“La niña / el niño es un animal, un desechable, blanco ideal para el desprecio, los golpes, la rabia. Le faltan palabras para decir la violencia y, así, no la comprende. Pobre, dependiente, inocuo, gris, no tiene puntos de comparación. Encima internaliza la vergüenza, de modo que cada día se siente más responsable de lo que le pasa. Por eso puedes afanar tu ira sobre su espalda hasta machacarle la columna, como quien hace trizas un paquete viejo de galletas Ritz”. Con esta brutalidad, desde esta infamia actúan 23 millones de adultos mexicanos. Según el Gobierno, de los 38 millones de menores en el país, casi 60 por ciento sufre violencia en casa. Y el escenario mundial no es mejor. Pregunto: ¿qué dice el arte sobre tal aberración?
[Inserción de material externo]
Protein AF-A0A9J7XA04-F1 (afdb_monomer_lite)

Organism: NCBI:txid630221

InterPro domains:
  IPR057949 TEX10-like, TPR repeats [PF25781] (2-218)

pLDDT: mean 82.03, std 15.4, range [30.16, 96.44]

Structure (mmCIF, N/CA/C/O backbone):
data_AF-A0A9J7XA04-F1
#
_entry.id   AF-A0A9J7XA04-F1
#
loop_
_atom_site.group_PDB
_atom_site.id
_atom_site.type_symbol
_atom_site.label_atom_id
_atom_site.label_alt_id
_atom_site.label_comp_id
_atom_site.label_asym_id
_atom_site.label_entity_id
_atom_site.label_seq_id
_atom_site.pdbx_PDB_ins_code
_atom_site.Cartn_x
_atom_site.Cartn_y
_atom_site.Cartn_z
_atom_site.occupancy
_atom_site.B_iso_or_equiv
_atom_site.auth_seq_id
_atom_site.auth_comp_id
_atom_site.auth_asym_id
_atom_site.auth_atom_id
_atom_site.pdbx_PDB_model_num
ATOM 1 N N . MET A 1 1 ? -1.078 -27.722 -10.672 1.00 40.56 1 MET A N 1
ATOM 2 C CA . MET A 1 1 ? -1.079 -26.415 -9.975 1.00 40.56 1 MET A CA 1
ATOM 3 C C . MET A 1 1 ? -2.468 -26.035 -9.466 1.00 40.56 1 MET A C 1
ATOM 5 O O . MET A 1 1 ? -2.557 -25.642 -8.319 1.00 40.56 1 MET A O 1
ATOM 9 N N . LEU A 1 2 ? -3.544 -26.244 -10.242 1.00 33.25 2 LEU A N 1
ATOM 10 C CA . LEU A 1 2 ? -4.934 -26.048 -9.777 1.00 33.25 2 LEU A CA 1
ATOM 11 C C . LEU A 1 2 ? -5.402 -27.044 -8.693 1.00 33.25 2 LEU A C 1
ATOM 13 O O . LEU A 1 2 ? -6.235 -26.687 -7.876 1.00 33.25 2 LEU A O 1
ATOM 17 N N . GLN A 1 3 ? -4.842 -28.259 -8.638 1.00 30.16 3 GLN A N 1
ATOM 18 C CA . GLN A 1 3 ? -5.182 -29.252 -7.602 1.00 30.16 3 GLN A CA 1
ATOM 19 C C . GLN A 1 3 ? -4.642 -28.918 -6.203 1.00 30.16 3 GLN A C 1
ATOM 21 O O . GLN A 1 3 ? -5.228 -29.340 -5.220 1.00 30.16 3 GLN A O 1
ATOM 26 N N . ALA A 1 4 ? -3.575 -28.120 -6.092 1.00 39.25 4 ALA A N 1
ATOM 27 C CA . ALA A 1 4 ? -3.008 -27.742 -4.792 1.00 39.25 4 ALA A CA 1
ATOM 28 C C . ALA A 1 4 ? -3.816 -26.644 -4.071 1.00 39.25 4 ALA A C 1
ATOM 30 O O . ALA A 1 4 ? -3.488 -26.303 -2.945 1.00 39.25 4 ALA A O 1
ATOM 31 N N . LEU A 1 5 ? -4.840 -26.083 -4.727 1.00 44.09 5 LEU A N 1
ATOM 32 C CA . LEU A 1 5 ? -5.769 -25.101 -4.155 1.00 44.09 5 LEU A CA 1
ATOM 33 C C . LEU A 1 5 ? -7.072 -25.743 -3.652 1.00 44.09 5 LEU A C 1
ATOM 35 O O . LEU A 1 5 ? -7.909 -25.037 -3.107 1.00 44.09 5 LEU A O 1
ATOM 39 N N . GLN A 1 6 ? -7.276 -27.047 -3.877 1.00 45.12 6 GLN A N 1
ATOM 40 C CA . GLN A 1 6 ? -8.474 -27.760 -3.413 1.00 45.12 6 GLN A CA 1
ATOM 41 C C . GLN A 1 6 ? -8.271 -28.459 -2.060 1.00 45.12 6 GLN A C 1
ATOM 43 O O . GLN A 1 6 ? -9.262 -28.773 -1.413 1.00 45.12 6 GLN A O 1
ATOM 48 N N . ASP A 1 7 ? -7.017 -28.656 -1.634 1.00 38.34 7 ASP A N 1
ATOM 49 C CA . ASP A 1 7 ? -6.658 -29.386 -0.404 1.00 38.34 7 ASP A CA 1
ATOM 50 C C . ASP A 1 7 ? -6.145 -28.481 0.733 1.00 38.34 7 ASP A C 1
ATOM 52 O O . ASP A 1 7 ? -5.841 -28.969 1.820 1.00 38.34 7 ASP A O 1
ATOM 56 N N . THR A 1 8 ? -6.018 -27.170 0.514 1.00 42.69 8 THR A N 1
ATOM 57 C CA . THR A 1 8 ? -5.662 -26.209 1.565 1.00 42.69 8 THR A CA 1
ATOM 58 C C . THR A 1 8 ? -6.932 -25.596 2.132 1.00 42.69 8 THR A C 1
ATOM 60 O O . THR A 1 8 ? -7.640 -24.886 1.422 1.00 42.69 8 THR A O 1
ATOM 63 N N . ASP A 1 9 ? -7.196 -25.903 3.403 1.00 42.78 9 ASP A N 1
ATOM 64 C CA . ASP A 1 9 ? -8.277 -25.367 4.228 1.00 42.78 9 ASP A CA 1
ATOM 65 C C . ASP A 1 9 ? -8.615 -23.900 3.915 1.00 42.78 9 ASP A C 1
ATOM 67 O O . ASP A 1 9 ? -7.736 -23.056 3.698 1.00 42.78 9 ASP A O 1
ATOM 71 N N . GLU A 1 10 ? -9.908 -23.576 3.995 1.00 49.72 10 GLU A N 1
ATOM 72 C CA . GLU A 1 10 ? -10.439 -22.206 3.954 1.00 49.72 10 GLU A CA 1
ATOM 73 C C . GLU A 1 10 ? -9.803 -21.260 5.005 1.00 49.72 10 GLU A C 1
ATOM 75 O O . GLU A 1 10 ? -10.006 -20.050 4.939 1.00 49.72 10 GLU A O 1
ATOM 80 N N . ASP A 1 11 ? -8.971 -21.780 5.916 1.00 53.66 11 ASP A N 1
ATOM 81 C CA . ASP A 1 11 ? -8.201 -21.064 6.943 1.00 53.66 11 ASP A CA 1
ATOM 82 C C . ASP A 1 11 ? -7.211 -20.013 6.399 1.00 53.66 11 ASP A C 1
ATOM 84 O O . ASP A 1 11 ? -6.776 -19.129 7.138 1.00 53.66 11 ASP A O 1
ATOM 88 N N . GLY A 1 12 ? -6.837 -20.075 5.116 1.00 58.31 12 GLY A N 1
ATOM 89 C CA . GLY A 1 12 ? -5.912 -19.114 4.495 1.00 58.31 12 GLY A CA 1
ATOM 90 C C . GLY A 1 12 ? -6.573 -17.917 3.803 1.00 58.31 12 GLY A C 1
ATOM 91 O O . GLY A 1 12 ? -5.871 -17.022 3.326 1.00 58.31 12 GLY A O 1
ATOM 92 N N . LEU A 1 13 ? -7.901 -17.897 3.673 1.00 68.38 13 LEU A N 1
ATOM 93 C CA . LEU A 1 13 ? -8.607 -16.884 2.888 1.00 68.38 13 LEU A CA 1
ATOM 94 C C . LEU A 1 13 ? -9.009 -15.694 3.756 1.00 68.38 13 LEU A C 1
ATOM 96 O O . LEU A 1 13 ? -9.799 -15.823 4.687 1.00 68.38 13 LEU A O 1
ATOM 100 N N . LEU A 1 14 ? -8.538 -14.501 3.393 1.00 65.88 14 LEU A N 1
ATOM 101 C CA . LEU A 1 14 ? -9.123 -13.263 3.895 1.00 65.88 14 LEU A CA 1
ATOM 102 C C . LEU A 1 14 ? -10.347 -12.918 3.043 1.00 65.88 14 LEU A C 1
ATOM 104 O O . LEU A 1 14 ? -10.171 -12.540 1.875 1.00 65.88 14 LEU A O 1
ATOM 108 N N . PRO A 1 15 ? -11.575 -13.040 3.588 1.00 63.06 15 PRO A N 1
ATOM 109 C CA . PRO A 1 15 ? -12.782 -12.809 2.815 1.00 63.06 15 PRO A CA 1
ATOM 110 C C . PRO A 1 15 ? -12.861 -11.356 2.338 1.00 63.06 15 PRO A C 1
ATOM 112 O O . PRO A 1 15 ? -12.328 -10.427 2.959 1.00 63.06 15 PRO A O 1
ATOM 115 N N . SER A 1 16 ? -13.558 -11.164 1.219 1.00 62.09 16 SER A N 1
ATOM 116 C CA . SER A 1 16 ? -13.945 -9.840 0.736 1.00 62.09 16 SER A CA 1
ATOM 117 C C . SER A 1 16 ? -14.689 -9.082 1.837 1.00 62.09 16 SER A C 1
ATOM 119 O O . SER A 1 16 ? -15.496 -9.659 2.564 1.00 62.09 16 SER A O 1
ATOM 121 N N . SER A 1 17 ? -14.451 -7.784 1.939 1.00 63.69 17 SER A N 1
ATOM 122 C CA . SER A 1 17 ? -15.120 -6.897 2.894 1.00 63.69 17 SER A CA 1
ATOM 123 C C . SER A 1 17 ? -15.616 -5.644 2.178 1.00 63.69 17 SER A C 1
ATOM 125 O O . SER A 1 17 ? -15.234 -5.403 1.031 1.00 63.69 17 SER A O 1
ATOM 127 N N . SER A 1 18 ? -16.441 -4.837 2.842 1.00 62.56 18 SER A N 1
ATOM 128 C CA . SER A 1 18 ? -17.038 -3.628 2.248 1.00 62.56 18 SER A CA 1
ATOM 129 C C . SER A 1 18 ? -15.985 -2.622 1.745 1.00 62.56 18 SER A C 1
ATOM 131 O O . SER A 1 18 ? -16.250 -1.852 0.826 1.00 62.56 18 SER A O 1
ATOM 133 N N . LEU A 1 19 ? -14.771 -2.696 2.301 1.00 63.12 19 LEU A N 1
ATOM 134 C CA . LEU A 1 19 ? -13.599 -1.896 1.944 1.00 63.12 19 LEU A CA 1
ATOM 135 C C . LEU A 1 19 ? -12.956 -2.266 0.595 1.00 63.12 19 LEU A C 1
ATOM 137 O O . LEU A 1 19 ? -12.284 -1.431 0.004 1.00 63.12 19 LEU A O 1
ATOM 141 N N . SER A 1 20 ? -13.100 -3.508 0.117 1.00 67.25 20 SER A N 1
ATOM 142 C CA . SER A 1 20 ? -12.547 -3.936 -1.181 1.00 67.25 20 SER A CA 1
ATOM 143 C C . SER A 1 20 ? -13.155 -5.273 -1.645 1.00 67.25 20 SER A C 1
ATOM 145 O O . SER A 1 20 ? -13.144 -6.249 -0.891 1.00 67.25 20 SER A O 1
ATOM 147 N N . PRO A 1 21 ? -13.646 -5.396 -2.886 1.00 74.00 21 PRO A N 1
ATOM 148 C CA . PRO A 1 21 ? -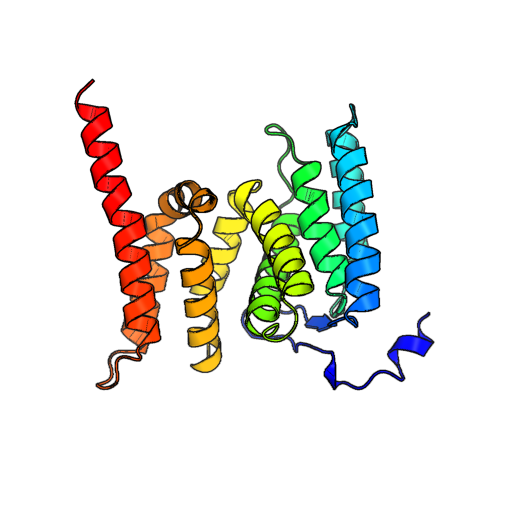14.282 -6.628 -3.367 1.00 74.00 21 PRO A CA 1
ATOM 149 C C . PRO A 1 21 ? -13.301 -7.801 -3.537 1.00 74.00 21 PRO A C 1
ATOM 151 O O . PRO A 1 21 ? -13.723 -8.942 -3.711 1.00 74.00 21 PRO A O 1
ATOM 154 N N . LEU A 1 22 ? -11.996 -7.533 -3.487 1.00 80.38 22 LEU A N 1
ATOM 155 C CA . LEU A 1 22 ? -10.947 -8.526 -3.649 1.00 80.38 22 LEU A CA 1
ATOM 156 C C . LEU A 1 22 ? -10.738 -9.352 -2.370 1.00 80.38 22 LEU A C 1
ATOM 158 O O . LEU A 1 22 ? -10.659 -8.801 -1.272 1.00 80.38 22 LEU A O 1
ATOM 162 N N . SER A 1 23 ? -10.541 -10.659 -2.529 1.00 84.56 23 SER A N 1
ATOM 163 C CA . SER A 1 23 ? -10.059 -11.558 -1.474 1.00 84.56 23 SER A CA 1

“Me acordaba de cuando mi mamá me quiso ahogar. Ella dice que no pero yo sé que sí, si no estoy pendeja. Me acuerdo clarito que puso el agua caliente en la tina y me dijo que me metiera, luego hizo como que jugábamos y en una de esas me resbalé y me caí dentro del agua y ella puso su mano en mi cabeza para que yo no pudiera salir […] grité y empecé a llorar, pero ella en vez de decir algo, se puso a reír”, narra Brenda Navarro en la novela Casas vacías.
Un huracán azota sus nueve años: la familia acaba de intercambiarla por cervezas. Su nuevo marido rebasa los cincuenta. En Niñas vendidas, la artista plástica Eugenia Marcos cuenta una de las miles de historias en México. En el mundo suman 650 millones de niñas-esposas.
Pregunto: ¿se puede torturar a un menor sin consecuencias? Claro.
“Llévate a esa criatura antes de que me la cobre con ella… Si no, con quién, es el chance que me da la naturaleza, cobrarme con ella las jugadas del destino”, señala la madre en la cinta Las razones del corazón, con guion de Paz Alicia Garciadiego.
Pregunto: ¿cómo se cumple la modesta tarea de vivir, si a los once años el tío te viola y embaraza?
“Por favor, no te mueras. En serio, papá, no te vayas. No me dejes sola [...] Te perdono pero no me abandones. Te perdono todo. Te lo juro. Ya no siento rencor […] Te perdono por no alzar la voz, por no defenderme a capa y espada cada vez que lo necesité. Mucho más te perdono por no haber tenido los huevos de mirarlo a los ojos y decirle que conmigo no se juega, que a tu hija no la toca nadie. Sí, como escuchaste: nadie se la coge si ella no quiere. Pero no, en serio, no. Todavía no te vayas. No me sueltes otra vez”, escribe Belén López Peiró en la novela testimonial Por qué volvías cada verano.
Pregunto: ¿cuánto importa un cuerpo breve sobre la tierra, enmoscado, resbaloso? Nada, hoy no importa.